Diarization Configurations

An in-depth explanation of the various fields of the complete SDK can be found here. The sub-section DiarizationConfig details the options that can be set when sending a diarization request.

This page here discusses the more common combinations sent to the server.

Fields

Field Required Default Description
model_id Yes

ID of the diarization model to use on the server. Can be obtained by first getting list of models on the server via ListModels().

num_speakers Yes

The number of speakers expected in the audio; specifying the correct number of speakers improves the accuracy of the speaker labels. If the number of speakers is unknown, set to 0.

audio_encoding Yes

Encoding of audio data sent/streamed through the DiarizationAudio messages. For encodings like WAV/FLAC that have headers, the headers are expected to be sent at the beginning of the stream, not in every DiarizationAudio message.

sample_rate Yes

Sampling rate of the audio to process.

cubic_model_id Yes if transcription required ""

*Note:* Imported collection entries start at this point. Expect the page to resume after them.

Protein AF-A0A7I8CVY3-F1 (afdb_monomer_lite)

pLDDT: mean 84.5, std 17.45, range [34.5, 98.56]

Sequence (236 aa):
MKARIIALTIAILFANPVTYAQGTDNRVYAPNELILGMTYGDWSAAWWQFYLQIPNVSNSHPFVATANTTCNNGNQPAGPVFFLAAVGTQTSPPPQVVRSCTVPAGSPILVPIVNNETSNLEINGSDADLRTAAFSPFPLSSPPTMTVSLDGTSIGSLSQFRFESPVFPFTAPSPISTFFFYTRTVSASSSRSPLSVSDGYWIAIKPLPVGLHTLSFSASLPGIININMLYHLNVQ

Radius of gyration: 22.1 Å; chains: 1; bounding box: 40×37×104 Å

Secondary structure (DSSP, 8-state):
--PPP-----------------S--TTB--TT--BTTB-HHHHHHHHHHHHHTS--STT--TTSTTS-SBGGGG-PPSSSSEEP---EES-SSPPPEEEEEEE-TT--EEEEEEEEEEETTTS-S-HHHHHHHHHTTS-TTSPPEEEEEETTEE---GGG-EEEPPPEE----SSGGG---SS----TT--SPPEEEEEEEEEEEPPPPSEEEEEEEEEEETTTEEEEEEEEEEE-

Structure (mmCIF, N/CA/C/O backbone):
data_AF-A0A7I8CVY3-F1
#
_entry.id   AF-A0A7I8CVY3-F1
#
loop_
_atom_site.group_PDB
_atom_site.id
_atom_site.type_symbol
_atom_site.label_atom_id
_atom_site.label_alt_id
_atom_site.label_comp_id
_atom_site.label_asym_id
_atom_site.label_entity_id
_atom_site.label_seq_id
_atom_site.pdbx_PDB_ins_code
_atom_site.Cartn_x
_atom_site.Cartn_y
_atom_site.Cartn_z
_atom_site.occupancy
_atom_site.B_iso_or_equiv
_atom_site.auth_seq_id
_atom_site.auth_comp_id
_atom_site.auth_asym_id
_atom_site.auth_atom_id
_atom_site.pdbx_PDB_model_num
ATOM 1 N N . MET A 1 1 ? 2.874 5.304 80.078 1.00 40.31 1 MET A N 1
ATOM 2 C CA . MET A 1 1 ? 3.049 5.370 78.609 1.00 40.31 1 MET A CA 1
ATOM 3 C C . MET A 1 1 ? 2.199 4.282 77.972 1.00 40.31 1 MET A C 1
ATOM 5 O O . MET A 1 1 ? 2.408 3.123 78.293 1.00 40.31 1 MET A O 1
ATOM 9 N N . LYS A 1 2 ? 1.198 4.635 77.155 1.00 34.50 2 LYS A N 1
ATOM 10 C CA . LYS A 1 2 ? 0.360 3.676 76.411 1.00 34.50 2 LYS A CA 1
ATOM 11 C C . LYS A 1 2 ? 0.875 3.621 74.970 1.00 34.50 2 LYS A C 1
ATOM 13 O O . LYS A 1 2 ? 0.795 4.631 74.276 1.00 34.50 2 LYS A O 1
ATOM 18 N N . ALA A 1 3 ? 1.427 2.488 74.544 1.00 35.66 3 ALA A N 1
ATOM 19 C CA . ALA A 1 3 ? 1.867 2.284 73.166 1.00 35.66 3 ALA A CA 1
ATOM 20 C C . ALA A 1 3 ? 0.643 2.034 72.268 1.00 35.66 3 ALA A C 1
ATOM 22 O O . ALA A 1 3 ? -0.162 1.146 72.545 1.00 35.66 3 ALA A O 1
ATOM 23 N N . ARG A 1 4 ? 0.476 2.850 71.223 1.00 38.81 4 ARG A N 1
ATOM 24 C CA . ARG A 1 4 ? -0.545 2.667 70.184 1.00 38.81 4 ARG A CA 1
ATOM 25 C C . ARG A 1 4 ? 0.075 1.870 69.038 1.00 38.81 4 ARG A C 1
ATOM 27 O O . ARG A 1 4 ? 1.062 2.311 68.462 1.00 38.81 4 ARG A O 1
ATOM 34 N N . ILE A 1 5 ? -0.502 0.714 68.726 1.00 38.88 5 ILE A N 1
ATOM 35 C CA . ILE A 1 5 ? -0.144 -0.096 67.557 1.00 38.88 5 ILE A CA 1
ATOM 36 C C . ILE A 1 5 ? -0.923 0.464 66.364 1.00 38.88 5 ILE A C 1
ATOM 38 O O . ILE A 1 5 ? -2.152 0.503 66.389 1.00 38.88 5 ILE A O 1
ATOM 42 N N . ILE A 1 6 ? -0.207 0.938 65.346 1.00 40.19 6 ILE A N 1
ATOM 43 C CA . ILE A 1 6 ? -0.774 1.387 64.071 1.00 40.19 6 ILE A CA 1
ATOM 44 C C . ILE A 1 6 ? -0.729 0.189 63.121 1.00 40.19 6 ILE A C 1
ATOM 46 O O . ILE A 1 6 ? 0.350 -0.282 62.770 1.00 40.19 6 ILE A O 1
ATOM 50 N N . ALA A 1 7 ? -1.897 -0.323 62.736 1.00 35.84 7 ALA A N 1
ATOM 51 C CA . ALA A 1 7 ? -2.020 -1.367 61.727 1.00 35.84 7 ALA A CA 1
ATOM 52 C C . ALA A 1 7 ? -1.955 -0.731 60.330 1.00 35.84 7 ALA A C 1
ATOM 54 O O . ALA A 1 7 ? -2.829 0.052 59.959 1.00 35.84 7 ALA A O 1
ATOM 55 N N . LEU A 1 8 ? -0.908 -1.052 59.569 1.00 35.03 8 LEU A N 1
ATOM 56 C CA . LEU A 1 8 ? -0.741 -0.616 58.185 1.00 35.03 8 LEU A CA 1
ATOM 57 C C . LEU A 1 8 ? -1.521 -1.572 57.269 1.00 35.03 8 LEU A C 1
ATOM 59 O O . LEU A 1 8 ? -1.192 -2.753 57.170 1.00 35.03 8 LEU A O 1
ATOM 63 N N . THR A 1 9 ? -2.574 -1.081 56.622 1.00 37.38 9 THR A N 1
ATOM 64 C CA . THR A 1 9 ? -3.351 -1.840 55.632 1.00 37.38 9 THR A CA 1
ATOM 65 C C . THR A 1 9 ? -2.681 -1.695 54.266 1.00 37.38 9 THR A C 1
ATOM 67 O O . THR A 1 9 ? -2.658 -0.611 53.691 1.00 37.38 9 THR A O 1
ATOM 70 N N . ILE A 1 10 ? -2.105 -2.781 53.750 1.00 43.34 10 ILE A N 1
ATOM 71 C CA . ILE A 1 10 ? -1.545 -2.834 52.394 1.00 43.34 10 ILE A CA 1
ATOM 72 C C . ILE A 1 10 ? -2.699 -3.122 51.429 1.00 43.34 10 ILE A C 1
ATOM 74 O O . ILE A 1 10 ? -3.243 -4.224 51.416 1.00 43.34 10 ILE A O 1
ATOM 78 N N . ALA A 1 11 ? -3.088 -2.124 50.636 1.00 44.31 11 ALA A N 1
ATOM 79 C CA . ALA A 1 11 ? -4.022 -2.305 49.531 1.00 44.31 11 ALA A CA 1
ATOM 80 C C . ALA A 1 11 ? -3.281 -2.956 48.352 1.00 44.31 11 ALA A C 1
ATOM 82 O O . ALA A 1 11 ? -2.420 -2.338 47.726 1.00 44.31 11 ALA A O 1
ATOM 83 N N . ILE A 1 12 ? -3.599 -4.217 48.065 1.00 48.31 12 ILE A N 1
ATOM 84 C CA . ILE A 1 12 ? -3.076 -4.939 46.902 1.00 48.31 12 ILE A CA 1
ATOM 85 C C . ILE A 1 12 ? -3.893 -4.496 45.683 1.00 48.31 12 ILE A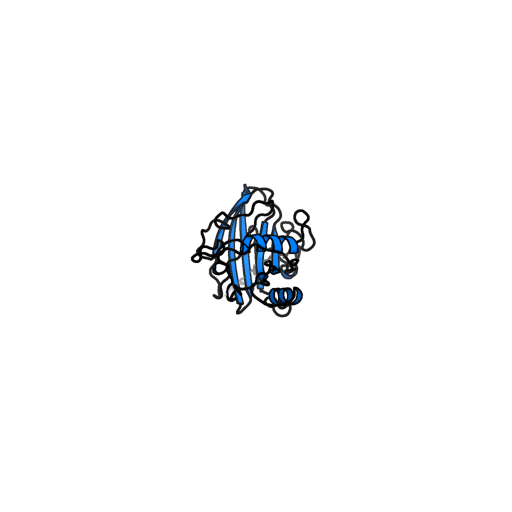 C 1
ATOM 87 O O . ILE A 1 12 ? -5.059 -4.858 45.535 1.00 48.31 12 ILE A O 1
ATOM 91 N N . LEU A 1 13 ? -3.286 -3.678 44.823 1.00 50.81 13 LEU A N 1
ATOM 92 C CA . LEU A 1 13 ? -3.814 -3.348 43.500 1.00 50.81 13 LEU A CA 1
ATOM 93 C C . LEU A 1 13 ? -3.708 -4.592 42.610 1.00 50.81 13 LEU A C 1
ATOM 95 O O . LEU A 1 13 ? -2.620 -4.966 42.175 1.00 50.81 13 LEU A O 1
ATOM 99 N N . PHE A 1 14 ? -4.841 -5.237 42.338 1.00 48.09 14 PHE A N 1
ATOM 100 C CA . PHE A 1 14 ? -4.931 -6.270 41.312 1.00 48.09 14 PHE A CA 1
ATOM 101 C C . PHE A 1 14 ? -4.814 -5.606 39.936 1.00 48.09 14 PHE A C 1
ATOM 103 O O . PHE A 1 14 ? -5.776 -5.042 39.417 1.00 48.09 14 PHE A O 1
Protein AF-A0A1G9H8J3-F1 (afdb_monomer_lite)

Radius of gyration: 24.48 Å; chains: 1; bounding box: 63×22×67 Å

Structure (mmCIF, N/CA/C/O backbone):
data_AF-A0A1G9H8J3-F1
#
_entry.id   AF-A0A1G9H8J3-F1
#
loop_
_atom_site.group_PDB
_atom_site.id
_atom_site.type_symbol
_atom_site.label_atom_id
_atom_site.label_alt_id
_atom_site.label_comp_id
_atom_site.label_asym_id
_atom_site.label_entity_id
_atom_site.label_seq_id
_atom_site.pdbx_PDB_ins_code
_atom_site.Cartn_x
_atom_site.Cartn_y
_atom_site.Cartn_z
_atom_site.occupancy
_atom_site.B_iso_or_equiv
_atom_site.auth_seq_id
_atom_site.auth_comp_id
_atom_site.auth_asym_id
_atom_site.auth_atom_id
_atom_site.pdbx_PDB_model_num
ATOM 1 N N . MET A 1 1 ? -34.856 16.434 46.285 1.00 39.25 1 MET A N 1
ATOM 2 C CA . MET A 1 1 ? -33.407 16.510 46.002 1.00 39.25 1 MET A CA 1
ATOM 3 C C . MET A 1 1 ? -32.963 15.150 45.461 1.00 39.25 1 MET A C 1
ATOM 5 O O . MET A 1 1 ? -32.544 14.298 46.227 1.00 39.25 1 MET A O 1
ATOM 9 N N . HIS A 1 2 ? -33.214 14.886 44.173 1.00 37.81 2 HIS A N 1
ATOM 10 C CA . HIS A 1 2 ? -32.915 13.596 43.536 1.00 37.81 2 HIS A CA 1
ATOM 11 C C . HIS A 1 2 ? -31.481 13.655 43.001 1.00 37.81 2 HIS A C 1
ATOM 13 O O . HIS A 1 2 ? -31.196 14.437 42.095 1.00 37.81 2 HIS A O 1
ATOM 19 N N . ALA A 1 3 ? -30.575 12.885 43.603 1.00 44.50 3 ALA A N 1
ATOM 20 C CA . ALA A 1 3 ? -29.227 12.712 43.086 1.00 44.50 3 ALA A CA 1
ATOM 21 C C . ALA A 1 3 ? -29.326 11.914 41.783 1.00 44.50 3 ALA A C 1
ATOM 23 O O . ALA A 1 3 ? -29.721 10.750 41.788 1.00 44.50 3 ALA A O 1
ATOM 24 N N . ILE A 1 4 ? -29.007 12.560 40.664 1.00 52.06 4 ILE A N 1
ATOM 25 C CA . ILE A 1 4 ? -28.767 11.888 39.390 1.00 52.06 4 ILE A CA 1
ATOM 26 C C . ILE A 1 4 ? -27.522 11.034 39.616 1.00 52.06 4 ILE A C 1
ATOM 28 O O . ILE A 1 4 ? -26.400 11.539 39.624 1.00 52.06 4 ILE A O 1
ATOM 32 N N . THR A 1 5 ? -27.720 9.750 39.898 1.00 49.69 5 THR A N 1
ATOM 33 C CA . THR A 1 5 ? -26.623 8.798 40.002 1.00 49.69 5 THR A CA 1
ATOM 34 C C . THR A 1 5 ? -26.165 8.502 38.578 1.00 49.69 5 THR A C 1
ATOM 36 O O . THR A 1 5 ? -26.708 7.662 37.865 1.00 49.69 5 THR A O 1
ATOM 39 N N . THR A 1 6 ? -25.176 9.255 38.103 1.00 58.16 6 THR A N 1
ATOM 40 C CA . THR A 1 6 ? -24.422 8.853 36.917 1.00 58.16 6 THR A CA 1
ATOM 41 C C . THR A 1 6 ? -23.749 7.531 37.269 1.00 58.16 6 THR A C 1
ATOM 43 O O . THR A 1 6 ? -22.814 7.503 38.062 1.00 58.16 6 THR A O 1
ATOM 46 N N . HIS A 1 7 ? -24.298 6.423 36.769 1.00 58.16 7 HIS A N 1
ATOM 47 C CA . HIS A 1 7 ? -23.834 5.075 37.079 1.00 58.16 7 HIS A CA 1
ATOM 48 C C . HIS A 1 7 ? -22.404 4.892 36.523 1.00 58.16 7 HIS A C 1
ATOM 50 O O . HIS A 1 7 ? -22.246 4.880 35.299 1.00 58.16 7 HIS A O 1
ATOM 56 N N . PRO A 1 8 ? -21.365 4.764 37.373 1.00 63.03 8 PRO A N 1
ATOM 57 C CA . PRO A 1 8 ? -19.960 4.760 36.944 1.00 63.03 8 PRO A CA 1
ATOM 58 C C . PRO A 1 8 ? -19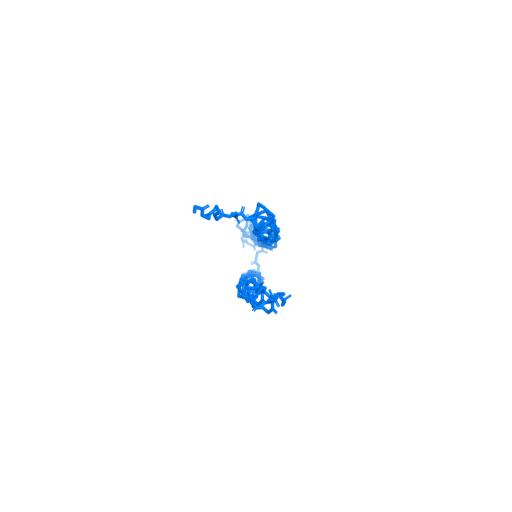.591 3.577 36.032 1.00 63.03 8 PRO A C 1
ATOM 60 O O . PRO A 1 8 ? -18.634 3.671 35.269 1.00 63.03 8 PRO A O 1
ATOM 63 N N . GLY A 1 9 ? -20.379 2.494 36.040 1.00 72.12 9 GLY A N 1
ATOM 64 C CA . GLY A 1 9 ? -20.181 1.354 35.136 1.00 72.12 9 GLY A CA 1
ATOM 65 C C . GLY A 1 9 ? -20.404 1.695 33.658 1.00 72.12 9 GLY A C 1
ATOM 66 O O . GLY A 1 9 ? -19.647 1.253 32.802 1.00 72.12 9 GLY A O 1
ATOM 67 N N . ARG A 1 10 ? -21.366 2.570 33.333 1.00 71.38 10 ARG A N 1
ATOM 68 C CA . ARG A 1 10 ? -21.680 2.902 31.930 1.00 71.38 10 ARG A CA 1
ATOM 69 C C . ARG A 1 10 ? -20.552 3.687 31.251 1.00 71.38 10 ARG A C 1
ATOM 71 O O . ARG A 1 10 ? -20.318 3.530 30.057 1.00 71.38 10 ARG A O 1
ATOM 78 N N . THR A 1 11 ? -19.873 4.564 31.987 1.00 81.69 11 THR A N 1
ATOM 79 C CA . THR A 1 11 ? -18.733 5.328 31.458 1.00 81.69 11 THR A CA 1
ATOM 80 C C . THR A 1 11 ? -17.515 4.444 31.224 1.00 81.69 11 THR A C 1
ATOM 82 O O . THR A 1 11 ? -16.821 4.638 30.229 1.00 81.69 11 THR A O 1
ATOM 85 N N . ASP A 1 12 ? -17.297 3.454 32.092 1.00 83.00 12 ASP A N 1
ATOM 86 C CA . ASP A 1 12 ? -16.220 2.473 31.939 1.00 83.00 12 ASP A CA 1
ATOM 87 C C . ASP A 1 12 ? -16.469 1.553 30.731 1.00 83.00 12 ASP A C 1
ATOM 89 O O . ASP A 1 12 ? -15.592 1.373 29.892 1.00 83.00 12 ASP A O 1
ATOM 93 N N . GLU A 1 13 ? -17.706 1.089 30.533 1.00 81.62 13 GLU A N 1
ATOM 94 C CA . GLU A 1 13 ? -18.100 0.310 29.348 1.00 81.62 13 GLU A CA 1
ATOM 95 C C . GLU A 1 13 ? -17.878 1.072 28.029 1.00 81.62 13 GLU A C 1
ATOM 97 O O . GLU A 1 13 ? -17.394 0.512 27.040 1.00 81.62 13 GLU A O 1
ATOM 102 N N . ILE A 1 14 ? -18.218 2.367 27.995 1.00 84.75 14 ILE A N 1
ATOM 103 C CA . ILE A 1 14 ? -17.980 3.214 26.818 1.00 84.75 14 ILE A CA 1
ATOM 104 C C . ILE A 1 14 ? -16.475 3.385 26.587 1.00 84.75 14 ILE A C 1
ATOM 106 O O . ILE A 1 14 ? -16.022 3.254 25.449 1.00 84.75 14 ILE A O 1
ATOM 110 N N . ALA A 1 15 ? -15.700 3.638 27.644 1.00 85.88 15 ALA A N 1
ATOM 111 C CA . ALA A 1 15 ? -14.250 3.775 27.556 1.00 85.88 15 ALA A CA 1
ATOM 112 C C . ALA A 1 15 ? -13.582 2.488 27.044 1.00 85.88 15 ALA A C 1
ATOM 114 O O . ALA A 1 15 ? -12.772 2.552 26.120 1.00 85.88 15 ALA A O 1
ATOM 115 N N . GLN A 1 16 ? -13.979 1.321 27.556 1.00 84.62 16 GLN A N 1
ATOM 116 C CA . GLN A 1 16 ? -13.479 0.018 27.106 1.00 84.62 16 GLN A CA 1
ATOM 117 C C . GLN A 1 16 ? -13.810 -0.246 25.636 1.00 84.62 16 GLN A C 1
ATOM 119 O O . GLN A 1 16 ? -12.965 -0.712 24.871 1.00 84.62 16 GLN A O 1
ATOM 124 N N . ARG A 1 17 ? -15.024 0.101 25.199 1.00 81.38 17 ARG A N 1
ATOM 125 C CA . ARG A 1 17 ? -15.420 -0.052 23.797 1.00 81.38 17 ARG A CA 1
ATOM 126 C C . ARG A 1 17 ? -14.634 0.869 22.867 1.00 81.38 17 ARG A C 1
ATOM 128 O O . ARG A 1 17 ? -14.265 0.444 21.775 1.00 81.38 17 ARG A O 1
ATOM 135 N N . VAL A 1 18 ? -14.373 2.109 23.280 1.00 86.69 18 VAL A N 1
ATOM 136 C CA . VAL A 1 18 ? -13.522 3.033 22.517 1.00 86.69 18 VAL A CA 1
ATOM 137 C C . VAL A 1 18 ? -12.089 2.506 22.450 1.00 86.69 18 VAL A C 1
ATOM 139 O O . VAL A 1 18 ? -11.521 2.467 21.362 1.00 86.69 18 VAL A O 1
ATOM 142 N N . ALA A 1 19 ? -11.530 2.037 23.568 1.00 83.44 19 ALA A N 1
ATOM 143 C CA . ALA A 1 19 ? -10.185 1.465 23.613 1.00 83.44 19 ALA A CA 1
ATOM 144 C C . ALA A 1 19 ? -10.039 0.269 22.658 1.00 83.44 19 ALA A C 1
ATOM 146 O O . ALA A 1 19 ? -9.122 0.248 21.841 1.00 83.44 19 ALA A O 1
ATOM 147 N N . PHE A 1 20 ? -10.997 -0.662 22.671 1.00 84.19 20 PHE A N 1
ATOM 148 C CA . PHE A 1 20 ? -11.013 -1.809 21.761 1.00 84.19 20 PHE A CA 1
ATOM 149 C C . PHE A 1 20 ? -11.012 -1.395 20.279 1.00 84.19 20 PHE A C 1
ATOM 151 O O . PHE A 1 20 ? -10.298 -1.968 19.455 1.00 84.19 20 PHE A O 1
ATOM 158 N N . VAL A 1 21 ? -11.800 -0.377 19.926 1.00 84.62 21 VAL A N 1
ATOM 159 C CA . VAL A 1 21 ? -11.884 0.130 18.547 1.00 84.62 21 VAL A CA 1
ATOM 160 C C . VAL A 1 21 ? -10.576 0.803 18.131 1.00 84.62 21 VAL A C 1
ATOM 162 O O . VAL A 1 21 ? -10.097 0.564 17.023 1.00 84.62 21 VAL A O 1
ATOM 165 N N . LEU A 1 22 ? -9.972 1.600 19.015 1.00 83.00 22 LEU A N 1
ATOM 166 C CA . LEU A 1 22 ? -8.685 2.247 18.756 1.00 83.00 22 LEU A CA 1
ATOM 167 C C . LEU A 1 22 ? -7.558 1.222 18.582 1.00 83.00 22 LEU A C 1
ATOM 169 O O . LEU A 1 22 ? -6.745 1.356 17.671 1.00 83.00 22 LEU A O 1
ATOM 173 N N . GLU A 1 23 ? -7.528 0.165 19.395 1.00 81.62 23 GLU A N 1
ATOM 174 C CA . GLU A 1 23 ? -6.561 -0.926 19.236 1.00 81.62 23 GLU A CA 1
ATOM 175 C C . GLU A 1 23 ? -6.691 -1.622 17.877 1.00 81.62 23 GLU A C 1
ATOM 177 O O . GLU A 1 23 ? -5.684 -1.912 17.223 1.00 81.62 23 GLU A O 1
ATOM 182 N N . ALA A 1 24 ? -7.922 -1.872 17.425 1.00 81.75 24 ALA A N 1
ATOM 183 C CA . ALA A 1 24 ? -8.175 -2.446 16.108 1.00 81.75 24 ALA A CA 1
ATOM 184 C C . ALA A 1 24 ? -7.712 -1.511 14.977 1.00 81.75 24 ALA A C 1
ATOM 186 O O . ALA A 1 24 ? -7.061 -1.971 14.038 1.00 81.75 24 ALA A O 1
ATOM 187 N N . GLN A 1 25 ? -7.974 -0.203 15.088 1.00 80.75 25 GLN A N 1
ATOM 188 C CA . GLN A 1 25 ? -7.525 0.795 14.110 1.00 80.75 25 GLN A CA 1
ATOM 189 C C . GLN A 1 25 ? -5.997 0.913 14.047 1.00 80.75 25 GLN A C 1
ATOM 191 O O . GLN A 1 25 ? -5.432 0.945 12.955 1.00 80.75 25 GLN A O 1
ATOM 196 N N . CYS A 1 26 ? -5.312 0.926 15.192 1.00 82.56 26 CYS A N 1
ATOM 197 C CA . CYS A 1 26 ? -3.850 0.966 15.241 1.00 82.56 26 CYS A CA 1
ATOM 198 C C . CYS A 1 26 ? -3.219 -0.273 14.591 1.00 82.56 26 CYS A C 1
ATOM 200 O O . CYS A 1 26 ? -2.246 -0.149 13.847 1.00 82.56 26 CYS A O 1
ATOM 202 N N . ARG A 1 27 ? -3.780 -1.462 14.843 1.00 83.38 27 ARG A N 1
ATOM 203 C CA . ARG A 1 27 ? -3.309 -2.721 14.247 1.00 83.38 27 ARG A CA 1
ATOM 204 C C . ARG A 1 27 ? -3.484 -2.720 12.733 1.00 83.38 27 ARG A C 1
ATOM 206 O O . ARG A 1 27 ? -2.527 -2.967 12.014 1.00 83.38 27 ARG A O 1
ATOM 213 N N . LEU A 1 28 ? -4.666 -2.327 12.267 1.00 81.69 28 LEU A N 1
ATOM 214 C CA . LEU A 1 28 ? -4.977 -2.161 10.850 1.00 81.69 28 LEU A CA 1
ATOM 215 C C . LEU A 1 28 ? -4.015 -1.182 10.176 1.00 81.69 28 LEU A C 1
ATOM 217 O O . LEU A 1 28 ? -3.447 -1.503 9.138 1.00 81.69 28 LEU A O 1
ATOM 221 N N . ALA A 1 29 ? -3.787 -0.010 10.772 1.00 80.12 29 ALA A N 1
ATOM 222 C CA . ALA A 1 29 ? -2.838 0.969 10.250 1.00 80.12 29 ALA A CA 1
ATOM 223 C C . ALA A 1 29 ? -1.399 0.419 10.208 1.00 80.12 29 ALA A C 1
ATOM 225 O O . ALA A 1 29 ? -0.650 0.712 9.274 1.00 80.12 29 ALA A O 1
ATOM 226 N N . GLY A 1 30 ? -1.013 -0.400 11.191 1.00 84.25 30 GLY A N 1
ATOM 227 C CA . GLY A 1 30 ? 0.256 -1.127 11.199 1.00 84.25 30 GLY A CA 1
ATOM 228 C C . GLY A 1 30 ? 0.369 -2.128 10.047 1.00 84.25 30 GLY A C 1
ATOM 229 O O . GLY A 1 30 ? 1.344 -2.083 9.295 1.00 84.25 30 GLY A O 1
ATOM 230 N N . ASP A 1 31 ? -0.647 -2.971 9.869 1.00 84.62 31 ASP A N 1
ATOM 231 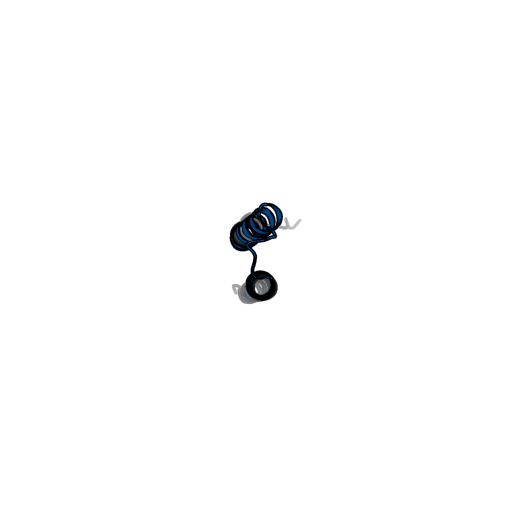C CA . ASP A 1 31 ? -0.705 -4.003 8.828 1.00 84.62 31 ASP A CA 1
ATOM 232 C C . ASP A 1 31 ? -0.718 -3.376 7.428 1.00 84.62 31 ASP A C 1
ATOM 234 O O . ASP A 1 31 ? 0.057 -3.768 6.556 1.00 84.62 31 ASP A O 1
ATOM 238 N N . ALA A 1 32 ? -1.510 -2.319 7.247 1.00 83.56 32 ALA A N 1
ATOM 239 C CA . ALA A 1 32 ? -1.536 -1.465 6.065 1.00 83.56 32 ALA A CA 1
ATOM 240 C C . ALA A 1 32 ? -0.144 -0.946 5.706 1.00 83.56 32 ALA A C 1
ATOM 242 O O . ALA A 1 32 ? 0.356 -1.120 4.594 1.00 83.56 32 ALA A O 1
ATOM 243 N N . ALA A 1 33 ? 0.503 -0.297 6.674 1.00 82.00 33 ALA A N 1
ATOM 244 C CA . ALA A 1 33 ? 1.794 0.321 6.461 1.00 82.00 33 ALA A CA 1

Unique identifier of the cubic model to be used for speech recognition. If this value is specified, transcription results from the cubic model with the given ID will also be returned alongside speaker labels. If it omitted or blank, the results will not include transcripts, even if Cubic server was included in the deployed image.

enable_raw_transcript No False

If true, the raw transcript (unformatted) will be included in the results (only has an effect if Cubicsvr also set up with Juzusvr).